- EXERCISE -
From the data below, set down exactly the lines between the one holding "ATOM 241 C CA" and the one holding "ATOM 298 N N", inclusive, and no others.

- ENTRIES PROVIDED -
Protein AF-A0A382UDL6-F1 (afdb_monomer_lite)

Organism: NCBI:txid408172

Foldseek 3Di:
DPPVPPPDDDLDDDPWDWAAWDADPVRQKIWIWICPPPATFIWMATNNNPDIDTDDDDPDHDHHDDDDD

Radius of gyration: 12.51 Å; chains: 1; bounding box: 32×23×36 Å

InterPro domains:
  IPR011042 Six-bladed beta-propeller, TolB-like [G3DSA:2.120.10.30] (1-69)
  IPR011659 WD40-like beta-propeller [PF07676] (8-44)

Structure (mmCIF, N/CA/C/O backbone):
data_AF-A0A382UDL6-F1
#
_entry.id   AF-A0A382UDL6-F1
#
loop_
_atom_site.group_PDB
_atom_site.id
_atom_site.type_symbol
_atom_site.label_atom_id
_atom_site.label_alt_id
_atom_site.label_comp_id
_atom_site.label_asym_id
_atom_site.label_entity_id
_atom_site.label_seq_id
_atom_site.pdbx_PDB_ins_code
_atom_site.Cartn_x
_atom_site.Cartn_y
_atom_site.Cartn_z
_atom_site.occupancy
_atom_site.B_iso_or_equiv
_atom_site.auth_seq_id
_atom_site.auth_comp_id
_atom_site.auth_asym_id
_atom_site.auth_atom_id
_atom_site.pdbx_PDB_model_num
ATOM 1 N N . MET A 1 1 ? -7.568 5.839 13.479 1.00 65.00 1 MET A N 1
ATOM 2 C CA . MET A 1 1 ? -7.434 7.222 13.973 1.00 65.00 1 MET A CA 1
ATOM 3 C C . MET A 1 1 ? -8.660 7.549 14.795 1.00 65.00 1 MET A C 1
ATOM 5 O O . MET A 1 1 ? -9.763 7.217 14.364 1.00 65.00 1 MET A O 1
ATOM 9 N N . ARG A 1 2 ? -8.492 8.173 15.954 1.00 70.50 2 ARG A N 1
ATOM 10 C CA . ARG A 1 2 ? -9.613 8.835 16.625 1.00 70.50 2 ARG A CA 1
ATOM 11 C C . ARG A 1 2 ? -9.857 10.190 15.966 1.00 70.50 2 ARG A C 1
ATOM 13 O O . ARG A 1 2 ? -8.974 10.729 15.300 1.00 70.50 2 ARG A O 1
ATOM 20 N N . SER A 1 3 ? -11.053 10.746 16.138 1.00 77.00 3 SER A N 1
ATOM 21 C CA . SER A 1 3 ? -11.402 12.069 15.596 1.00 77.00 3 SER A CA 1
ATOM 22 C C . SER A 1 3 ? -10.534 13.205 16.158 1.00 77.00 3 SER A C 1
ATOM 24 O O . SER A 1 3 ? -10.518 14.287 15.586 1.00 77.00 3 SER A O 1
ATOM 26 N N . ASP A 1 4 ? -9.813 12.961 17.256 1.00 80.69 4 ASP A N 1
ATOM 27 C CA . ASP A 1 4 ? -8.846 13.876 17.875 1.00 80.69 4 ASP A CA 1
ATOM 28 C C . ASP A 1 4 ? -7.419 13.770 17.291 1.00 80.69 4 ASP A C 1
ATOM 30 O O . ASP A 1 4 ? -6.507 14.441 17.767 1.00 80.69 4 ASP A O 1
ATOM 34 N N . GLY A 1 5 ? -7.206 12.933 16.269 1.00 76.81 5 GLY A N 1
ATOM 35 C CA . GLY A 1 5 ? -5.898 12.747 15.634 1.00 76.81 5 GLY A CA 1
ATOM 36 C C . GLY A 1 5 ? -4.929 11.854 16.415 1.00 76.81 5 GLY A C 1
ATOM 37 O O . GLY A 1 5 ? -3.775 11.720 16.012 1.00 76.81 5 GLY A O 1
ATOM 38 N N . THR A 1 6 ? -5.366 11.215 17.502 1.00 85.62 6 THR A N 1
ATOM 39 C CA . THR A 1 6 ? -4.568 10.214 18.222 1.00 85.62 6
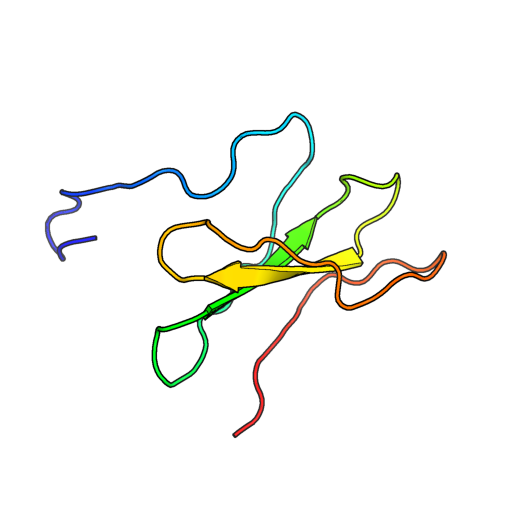 THR A CA 1
ATOM 40 C C . THR A 1 6 ? -4.682 8.822 17.581 1.00 85.62 6 THR A C 1
ATOM 42 O O . THR A 1 6 ? -5.531 8.568 16.716 1.00 85.62 6 THR A O 1
ATOM 45 N N . GLU A 1 7 ? -3.791 7.907 17.988 1.00 83.94 7 GLU A N 1
ATOM 46 C CA . GLU A 1 7 ? -3.709 6.529 17.464 1.00 83.94 7 GLU A CA 1
ATOM 47 C C . GLU A 1 7 ? -3.442 6.480 15.943 1.00 83.94 7 GLU A C 1
ATOM 49 O O . GLU A 1 7 ? -4.033 5.687 15.201 1.00 83.94 7 GLU A O 1
ATOM 54 N N . VAL A 1 8 ? -2.550 7.355 15.460 1.00 86.31 8 VAL A N 1
ATOM 55 C CA . VAL A 1 8 ? -2.010 7.279 14.095 1.00 86.31 8 VAL A CA 1
ATOM 56 C C . VAL A 1 8 ? -1.086 6.068 13.997 1.00 86.31 8 VAL A C 1
ATOM 58 O O . VAL A 1 8 ? -0.185 5.890 14.815 1.00 86.31 8 VAL A O 1
ATOM 61 N N . ARG A 1 9 ? -1.305 5.241 12.973 1.00 89.06 9 ARG A N 1
ATOM 62 C CA . ARG A 1 9 ? -0.496 4.059 12.676 1.00 89.06 9 ARG A CA 1
ATOM 63 C C . ARG A 1 9 ? 0.025 4.151 11.250 1.00 89.06 9 ARG A C 1
ATOM 65 O O . ARG A 1 9 ? -0.756 4.324 10.320 1.00 89.06 9 ARG A O 1
ATOM 72 N N . GLN A 1 10 ? 1.331 3.985 11.088 1.00 91.69 10 GLN A N 1
ATOM 73 C CA . GLN A 1 10 ? 1.949 3.798 9.781 1.00 91.69 10 GLN A CA 1
ATOM 74 C C . GLN A 1 10 ? 1.647 2.375 9.280 1.00 91.69 10 GLN A C 1
ATOM 76 O O . GLN A 1 10 ? 1.943 1.406 9.980 1.00 91.69 10 GLN A O 1
ATOM 81 N N . LEU A 1 11 ? 1.029 2.254 8.100 1.00 93.62 11 LEU A N 1
ATOM 82 C CA . LEU A 1 11 ? 0.671 0.960 7.494 1.00 93.62 11 LEU A CA 1
ATOM 83 C C . LEU A 1 11 ? 1.662 0.507 6.419 1.00 93.62 11 LEU A C 1
ATOM 85 O O . LEU A 1 11 ? 1.808 -0.690 6.199 1.00 93.62 11 LEU A O 1
ATOM 89 N N . THR A 1 12 ? 2.369 1.440 5.782 1.00 91.75 12 THR A N 1
ATOM 90 C CA . THR A 1 12 ? 3.410 1.127 4.804 1.00 91.75 12 THR A CA 1
ATOM 91 C C . THR A 1 12 ? 4.763 1.634 5.286 1.00 91.75 12 THR A C 1
ATOM 93 O O . THR A 1 12 ? 4.885 2.740 5.810 1.00 91.75 12 THR A O 1
ATOM 96 N N . ASN A 1 13 ? 5.793 0.799 5.163 1.00 93.31 13 ASN A N 1
ATOM 97 C CA . ASN A 1 13 ? 7.166 1.144 5.526 1.00 93.31 13 ASN A CA 1
ATOM 98 C C . ASN A 1 13 ? 8.123 0.558 4.486 1.00 93.31 13 ASN A C 1
ATOM 100 O O . ASN A 1 13 ? 8.591 -0.572 4.619 1.00 93.31 13 ASN A O 1
ATOM 104 N N . ASN A 1 14 ? 8.323 1.298 3.402 1.00 91.19 14 ASN A N 1
ATOM 105 C CA . ASN A 1 14 ? 9.160 0.916 2.274 1.00 91.19 14 ASN A CA 1
ATOM 106 C C . ASN A 1 14 ? 9.696 2.189 1.584 1.00 91.19 14 ASN A C 1
ATOM 108 O O . ASN A 1 14 ? 9.335 3.299 1.968 1.00 91.19 14 ASN A O 1
ATOM 112 N N . THR A 1 15 ? 10.592 2.037 0.608 1.00 94.31 15 THR A N 1
ATOM 113 C CA . THR A 1 15 ? 11.194 3.168 -0.127 1.00 94.31 15 THR A CA 1
ATOM 114 C C . THR A 1 15 ? 10.369 3.635 -1.326 1.00 94.31 15 THR A C 1
ATOM 116 O O . THR A 1 15 ? 10.770 4.579 -2.000 1.00 94.31 15 THR A O 1
ATOM 119 N N . ALA A 1 16 ? 9.280 2.936 -1.638 1.00 95.56 16 ALA A N 1
ATOM 120 C CA . ALA A 1 16 ? 8.378 3.242 -2.731 1.00 95.56 16 ALA A CA 1
ATOM 121 C C . ALA A 1 16 ? 7.377 4.331 -2.318 1.00 95.56 16 ALA A C 1
ATOM 123 O O . ALA A 1 16 ? 7.206 4.670 -1.146 1.00 95.56 16 ALA A O 1
ATOM 124 N N . GLU A 1 17 ? 6.702 4.875 -3.313 1.00 95.94 17 GLU A N 1
ATOM 125 C CA . GLU A 1 17 ? 5.587 5.782 -3.140 1.00 95.94 17 GLU A CA 1
ATOM 126 C C . GLU A 1 17 ? 4.281 4.986 -3.043 1.00 95.94 17 GLU A C 1
ATOM 128 O O . GLU A 1 17 ? 3.982 4.190 -3.931 1.00 95.94 17 GLU A O 1
ATOM 133 N N . ASP A 1 18 ? 3.492 5.230 -1.990 1.00 95.62 18 ASP A N 1
ATOM 134 C CA . ASP A 1 18 ? 2.172 4.622 -1.773 1.00 95.62 18 ASP A CA 1
ATOM 135 C C . ASP A 1 18 ? 1.078 5.710 -1.763 1.00 95.62 18 ASP A C 1
ATOM 137 O O . ASP A 1 18 ? 1.086 6.609 -0.920 1.00 95.62 18 ASP A O 1
ATOM 141 N N . TRP A 1 19 ? 0.170 5.673 -2.741 1.00 95.44 19 TRP A N 1
ATOM 142 C CA . TRP A 1 19 ? -0.777 6.750 -3.058 1.00 95.44 19 TRP A CA 1
ATOM 143 C C . TRP A 1 19 ? -2.223 6.244 -3.125 1.00 95.44 19 TRP A C 1
ATOM 145 O O . TRP A 1 19 ? -2.493 5.044 -3.161 1.00 95.44 19 TRP A O 1
ATOM 155 N N . SER A 1 20 ? -3.166 7.1
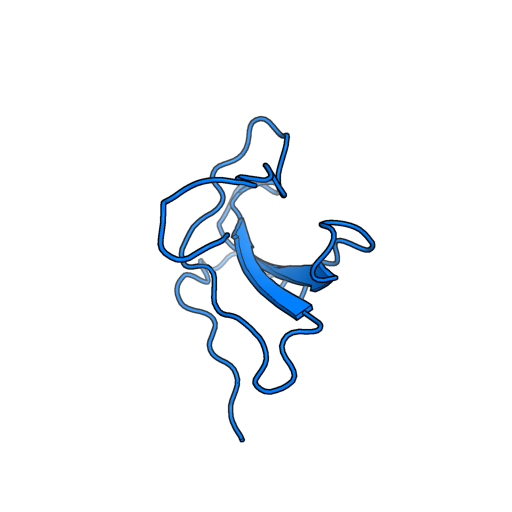91 -3.161 1.00 94.38 20 SER A N 1
ATOM 156 C CA . SER A 1 20 ? -4.597 6.945 -3.404 1.00 94.38 20 SER A CA 1
ATOM 157 C C . SER A 1 20 ? -5.216 5.815 -2.554 1.00 94.38 20 SER A C 1
ATOM 159 O O . SER A 1 20 ? -5.843 4.913 -3.113 1.00 94.38 20 SER A O 1
ATOM 161 N N . PRO A 1 21 ? -5.054 5.816 -1.215 1.00 95.56 21 PRO A N 1
ATOM 162 C CA . PRO A 1 21 ? -5.623 4.765 -0.381 1.00 95.56 21 PRO A CA 1
ATOM 163 C C . PRO A 1 21 ? -7.160 4.813 -0.388 1.00 95.56 21 PRO A C 1
ATOM 165 O O . PRO A 1 21 ? -7.759 5.882 -0.254 1.00 95.56 21 PRO A O 1
ATOM 168 N N . ASN A 1 22 ? -7.805 3.648 -0.473 1.00 96.19 22 ASN A N 1
ATOM 169 C CA . ASN A 1 22 ? -9.254 3.492 -0.367 1.00 96.19 22 ASN A CA 1
ATOM 170 C C . ASN A 1 22 ? -9.612 2.287 0.524 1.00 96.19 22 ASN A C 1
ATOM 172 O O . ASN A 1 22 ? -9.135 1.168 0.322 1.00 96.19 22 ASN A O 1
ATOM 176 N N . TRP A 1 23 ? -10.435 2.524 1.546 1.00 95.50 23 TRP A N 1
ATOM 177 C CA . TRP A 1 23 ? -10.881 1.486 2.479 1.00 95.50 23 TRP A CA 1
ATOM 178 C C . TRP A 1 23 ? -12.006 0.647 1.878 1.00 95.50 23 TRP A C 1
ATOM 180 O O . TRP A 1 23 ? -12.911 1.186 1.243 1.00 95.50 23 TRP A O 1
ATOM 190 N N . SER A 1 24 ? -11.980 -0.662 2.132 1.00 94.50 24 SER A N 1
ATOM 191 C CA . SER A 1 24 ? -13.116 -1.533 1.840 1.00 94.50 24 SER A CA 1
ATOM 192 C C . SER A 1 24 ? -14.350 -1.100 2.646 1.00 94.50 24 SER A C 1
ATOM 194 O O . SER A 1 24 ? -14.201 -0.581 3.758 1.00 94.50 24 SER A O 1
ATOM 196 N N . PRO A 1 25 ? -15.580 -1.335 2.149 1.00 93.94 25 PRO A N 1
ATOM 197 C CA . PRO A 1 25 ? -16.803 -0.943 2.858 1.00 93.94 25 PRO A CA 1
ATOM 198 C C . PRO A 1 25 ? -16.939 -1.547 4.264 1.00 93.94 25 PRO A C 1
ATOM 200 O O . PRO A 1 25 ? -17.545 -0.943 5.145 1.00 93.94 25 PRO A O 1
ATOM 203 N N . ASP A 1 26 ? -16.362 -2.730 4.487 1.00 94.44 26 ASP A N 1
ATOM 204 C CA . ASP A 1 26 ? -16.333 -3.412 5.786 1.00 94.44 26 ASP A CA 1
ATOM 205 C C . ASP A 1 26 ? -15.163 -2.976 6.693 1.00 94.44 26 ASP A C 1
ATOM 207 O O . ASP A 1 26 ? -15.038 -3.465 7.819 1.00 94.44 26 ASP A O 1
ATOM 211 N N . GLY A 1 27 ? -14.294 -2.080 6.211 1.00 94.81 27 GLY A N 1
ATOM 212 C CA . GLY A 1 27 ? -13.130 -1.557 6.923 1.00 94.81 27 GLY A CA 1
ATOM 213 C C . GLY A 1 27 ? -12.017 -2.575 7.182 1.00 94.81 27 GLY A C 1
ATOM 214 O O . GLY A 1 27 ? -11.109 -2.287 7.961 1.00 94.81 27 GLY A O 1
ATOM 215 N N . ARG A 1 28 ? -12.069 -3.774 6.586 1.00 96.06 28 ARG A N 1
ATOM 216 C CA . ARG A 1 28 ? -11.090 -4.847 6.841 1.00 96.06 28 ARG A CA 1
ATOM 217 C C . ARG A 1 28 ? -9.851 -4.770 5.963 1.00 96.06 28 ARG A C 1
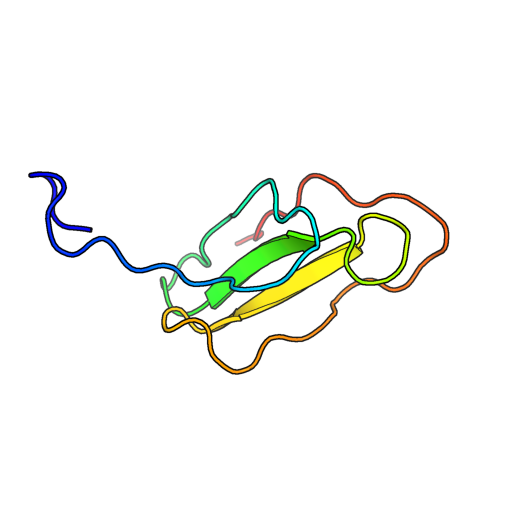ATOM 219 O O . ARG A 1 28 ? -8.819 -5.334 6.337 1.00 96.06 28 ARG A O 1
ATOM 226 N N . SER A 1 29 ? -9.941 -4.072 4.839 1.00 96.69 29 SER A N 1
ATOM 227 C CA . SER A 1 29 ? -8.893 -4.019 3.831 1.00 96.69 29 SER A CA 1
ATOM 228 C C . SER A 1 29 ? -8.688 -2.603 3.312 1.00 96.69 29 SER A C 1
ATOM 230 O O . SER A 1 29 ? -9.617 -1.800 3.253 1.00 96.69 29 SER A O 1
ATOM 232 N N . LEU A 1 30 ? -7.460 -2.315 2.896 1.00 96.75 30 LEU A N 1
ATOM 233 C CA . LEU A 1 30 ? -7.091 -1.084 2.214 1.00 96.75 30 LEU A CA 1
ATOM 234 C C . LEU A 1 30 ? -6.543 -1.430 0.834 1.00 96.75 30 LEU A C 1
ATOM 236 O O . LEU A 1 30 ? -5.644 -2.264 0.739 1.00 96.75 30 LEU A O 1
ATOM 240 N N . VAL A 1 31 ? -7.054 -0.775 -0.208 1.00 97.00 31 VAL A N 1
ATOM 241 C CA . VAL A 1 31 ? -6.433 -0.772 -1.540 1.00 97.00 31 VAL A CA 1
ATOM 242 C C . VAL A 1 31 ? -5.663 0.525 -1.735 1.00 97.00 31 VAL A C 1
ATOM 244 O O . VAL A 1 31 ? -6.075 1.563 -1.221 1.00 97.00 31 VAL A O 1
ATOM 247 N N . PHE A 1 32 ? -4.539 0.478 -2.436 1.00 96.88 32 PHE A N 1
ATOM 248 C CA . PHE A 1 32 ? -3.684 1.641 -2.672 1.00 96.88 32 PHE A CA 1
ATOM 249 C C . PHE A 1 32 ? -2.822 1.424 -3.918 1.00 96.88 32 PHE A C 1
ATOM 251 O O . PHE A 1 32 ? -2.586 0.285 -4.319 1.00 96.88 32 PHE A O 1
ATOM 258 N N . ALA A 1 33 ? -2.364 2.508 -4.535 1.00 97.00 33 ALA A N 1
ATOM 259 C CA . ALA A 1 33 ? -1.406 2.457 -5.635 1.00 97.00 33 ALA A CA 1
ATOM 260 C C . ALA A 1 33 ? 0.019 2.473 -5.066 1.00 97.00 33 ALA A C 1
ATOM 262 O O . ALA A 1 33 ? 0.296 3.254 -4.158 1.00 97.00 33 ALA A O 1
ATOM 263 N N . SER A 1 34 ? 0.925 1.642 -5.579 1.00 96.88 34 SER A N 1
ATOM 264 C CA . SER A 1 34 ? 2.320 1.594 -5.122 1.00 96.88 34 SER A CA 1
ATOM 265 C C . SER A 1 34 ? 3.278 1.421 -6.287 1.00 96.88 34 SER A C 1
ATOM 267 O O . SER A 1 34 ? 3.054 0.547 -7.120 1.00 96.88 34 SER A O 1
ATOM 269 N N . ASN A 1 35 ? 4.374 2.186 -6.319 1.00 95.62 35 ASN A N 1
ATOM 270 C CA . ASN A 1 35 ? 5.403 2.053 -7.360 1.00 95.62 35 ASN A CA 1
ATOM 271 C C . ASN A 1 35 ? 6.543 1.078 -7.017 1.00 95.62 35 ASN A C 1
ATOM 273 O O . ASN A 1 35 ? 7.618 1.116 -7.621 1.00 95.62 35 ASN A O 1
ATOM 277 N N . ARG A 1 36 ? 6.317 0.187 -6.046 1.00 94.25 36 ARG A N 1
ATOM 278 C CA . ARG A 1 36 ? 7.343 -0.715 -5.498 1.00 94.25 36 ARG A CA 1
ATOM 279 C C . ARG A 1 36 ? 7.994 -1.658 -6.513 1.00 94.25 36 ARG A C 1
ATOM 281 O O . ARG A 1 36 ? 9.064 -2.183 -6.219 1.00 94.25 36 ARG A O 1
ATOM 288 N N . HIS A 1 37 ? 7.374 -1.871 -7.674 1.00 91.06 37 HIS A N 1
ATOM 289 C CA . HIS A 1 37 ? 7.888 -2.727 -8.749 1.00 91.06 37 HIS A CA 1
ATOM 290 C C . HIS A 1 37 ? 8.314 -1.953 -10.013 1.00 91.06 37 HIS A C 1
ATOM 292 O O . HIS A 1 37 ? 8.599 -2.563 -11.038 1.00 91.06 37 HIS A O 1
ATOM 298 N N . GLY A 1 38 ? 8.460 -0.624 -9.930 1.00 90.62 38 GLY A N 1
ATOM 299 C CA . GLY A 1 38 ? 9.016 0.215 -11.004 1.00 90.62 38 GLY A CA 1
ATOM 300 C C . GLY A 1 38 ? 7.994 1.094 -11.733 1.00 90.62 38 GLY A C 1
ATOM 301 O O . GLY A 1 38 ? 8.376 2.092 -12.341 1.00 90.62 38 GLY A O 1
ATOM 302 N N . ASN A 1 39 ? 6.707 0.788 -11.611 1.00 93.38 39 ASN A N 1
ATOM 303 C CA . ASN A 1 39 ? 5.550 1.590 -12.014 1.00 93.38 39 ASN A CA 1
ATOM 304 C C . ASN A 1 39 ? 4.452 1.446 -10.952 1.00 93.38 39 ASN A C 1
ATOM 306 O O . ASN A 1 39 ? 4.528 0.544 -10.121 1.00 93.38 39 ASN A O 1
ATOM 310 N N . PHE A 1 40 ? 3.457 2.343 -10.943 1.00 95.06 40 PHE A N 1
ATOM 311 C CA . PH
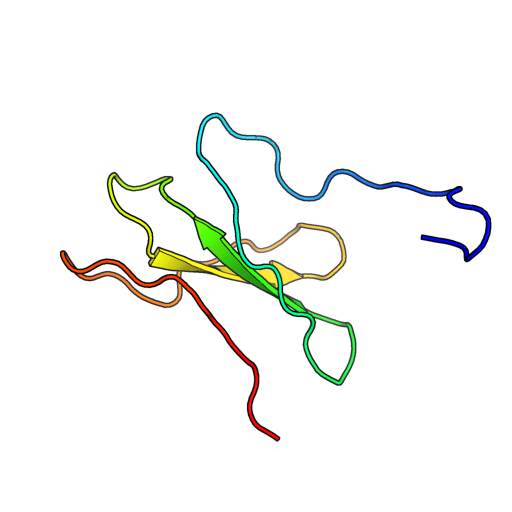E A 1 40 ? 2.335 2.177 -10.018 1.00 95.06 40 PHE A CA 1
ATOM 312 C C . PHE A 1 40 ? 1.433 1.037 -10.467 1.00 95.06 40 PHE A C 1
ATOM 314 O O . PHE A 1 40 ? 0.853 1.099 -11.550 1.00 95.06 40 PHE A O 1
ATOM 321 N N . ASP A 1 41 ? 1.282 0.075 -9.571 1.00 96.88 41 ASP A N 1
ATOM 322 C CA . ASP A 1 41 ? 0.284 -0.981 -9.619 1.00 96.88 41 ASP A CA 1
ATOM 323 C C . ASP A 1 41 ? -0.632 -0.874 -8.394 1.00 96.88 41 ASP A C 1
ATOM 325 O O . ASP A 1 41 ? -0.317 -0.206 -7.399 1.00 96.88 41 ASP A O 1
ATOM 329 N N . ILE A 1 42 ? -1.770 -1.565 -8.438 1.00 96.56 42 ILE A N 1
ATOM 330 C CA . ILE A 1 42 ? -2.703 -1.632 -7.317 1.00 96.56 42 ILE A CA 1
ATOM 331 C C . ILE A 1 42 ? -2.292 -2.741 -6.360 1.00 96.56 42 ILE A C 1
ATOM 333 O O . ILE A 1 42 ? -2.061 -3.882 -6.755 1.00 96.56 42 ILE A O 1
ATOM 337 N N . PHE A 1 43 ? -2.279 -2.413 -5.075 1.00 97.19 43 PHE A N 1
ATOM 338 C CA . PHE A 1 43 ? -2.043 -3.333 -3.975 1.00 97.19 43 PHE A CA 1
ATOM 339 C C . PHE A 1 43 ? -3.229 -3.333 -3.020 1.00 97.19 43 PHE A C 1
ATOM 341 O O . PHE A 1 43 ? -3.974 -2.358 -2.915 1.00 97.19 43 PHE A O 1
ATOM 348 N N . VAL A 1 44 ? -3.376 -4.434 -2.290 1.00 97.62 44 VAL A N 1
ATOM 349 C CA . VAL A 1 44 ? -4.335 -4.590 -1.198 1.00 97.62 44 VAL A CA 1
ATOM 350 C C . VAL A 1 44 ? -3.623 -5.107 0.046 1.00 97.62 44 VAL A C 1
ATOM 352 O O . VAL A 1 44 ? -2.684 -5.891 -0.050 1.00 97.62 44 VAL A O 1
ATOM 355 N N . MET A 1 45 ? -4.056 -4.668 1.223 1.00 97.44 45 MET A N 1
ATOM 356 C CA . MET A 1 45 ? -3.582 -5.180 2.512 1.00 97.44 45 MET A CA 1
ATOM 357 C C . MET A 1 45 ? -4.706 -5.201 3.547 1.00 97.44 45 MET A C 1
ATOM 359 O O . MET A 1 45 ? -5.756 -4.585 3.346 1.00 97.44 45 MET A O 1
ATOM 363 N N . ARG A 1 46 ? -4.493 -5.885 4.674 1.00 97.31 46 ARG A N 1
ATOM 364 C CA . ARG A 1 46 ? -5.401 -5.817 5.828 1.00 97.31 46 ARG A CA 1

- ANSWER TO THE EXERCISE -
ATOM 241 C CA . VAL A 1 31 ? -6.433 -0.772 -1.540 1.00 97.00 31 VAL A CA 1
ATOM 242 C C . VAL A 1 31 ? -5.663 0.525 -1.735 1.00 97.00 31 VAL A C 1
ATOM 244 O O . VAL A 1 31 ? -6.075 1.563 -1.221 1.00 97.00 31 VAL A O 1
ATOM 247 N N . PHE A 1 32 ? -4.539 0.478 -2.436 1.00 96.88 32 PHE A N 1
ATOM 248 C CA . PHE A 1 32 ? -3.684 1.641 -2.672 1.00 96.88 32 PHE A CA 1
ATOM 249 C C . PHE A 1 32 ? -2.822 1.424 -3.918 1.00 96.88 32 PHE A C 1
ATOM 251 O O . PHE A 1 32 ? -2.586 0.285 -4.319 1.00 96.88 32 PHE A O 1
ATOM 258 N N . ALA A 1 33 ? -2.364 2.508 -4.535 1.00 97.00 33 ALA A N 1
ATOM 259 C CA . ALA A 1 33 ? -1.406 2.457 -5.635 1.00 97.00 33 ALA A CA 1
ATOM 260 C C . ALA A 1 33 ? 0.019 2.473 -5.066 1.00 97.00 33 ALA A C 1
ATOM 262 O O . ALA A 1 33 ? 0.296 3.254 -4.158 1.00 97.00 33 ALA A O 1
ATOM 263 N N . SER A 1 34 ? 0.925 1.642 -5.579 1.00 96.88 34 SER A N 1
ATOM 264 C CA . SER A 1 34 ? 2.320 1.594 -5.122 1.00 96.88 34 SER A CA 1
ATOM 265 C C . SER A 1 34 ? 3.278 1.421 -6.287 1.00 96.88 34 SER A C 1
ATOM 267 O O . SER A 1 34 ? 3.054 0.547 -7.120 1.00 96.88 34 SER A O 1
ATOM 269 N N . ASN A 1 35 ? 4.374 2.186 -6.319 1.00 95.62 35 ASN A N 1
ATOM 270 C CA . ASN A 1 35 ? 5.403 2.053 -7.360 1.00 95.62 35 ASN A CA 1
ATOM 271 C C . ASN A 1 35 ? 6.543 1.078 -7.017 1.00 95.62 35 ASN A C 1
ATOM 273 O O . ASN A 1 35 ? 7.618 1.116 -7.621 1.00 95.62 35 ASN A O 1
ATOM 277 N N . ARG A 1 36 ? 6.317 0.187 -6.046 1.00 94.25 36 ARG A N 1
ATOM 278 C CA . ARG A 1 36 ? 7.343 -0.715 -5.498 1.00 94.25 36 ARG A CA 1
ATOM 279 C C . ARG A 1 36 ? 7.994 -1.658 -6.513 1.00 94.25 36 ARG A C 1
ATOM 281 O O . ARG A 1 36 ? 9.064 -2.183 -6.219 1.00 94.25 36 ARG A O 1
ATOM 288 N N . HIS A 1 37 ? 7.374 -1.871 -7.674 1.00 91.06 37 HIS A N 1
ATOM 289 C CA . HIS A 1 37 ? 7.888 -2.727 -8.749 1.00 91.06 37 HIS A CA 1
ATOM 290 C C . HIS A 1 37 ? 8.314 -1.953 -10.013 1.00 91.06 37 HIS A C 1
ATOM 292 O O . HIS A 1 37 ? 8.599 -2.563 -11.038 1.00 91.06 37 HIS A O 1
ATOM 298 N N . GLY A 1 38 ? 8.460 -0.624 -9.930 1.00 90.62 38 GLY A N 1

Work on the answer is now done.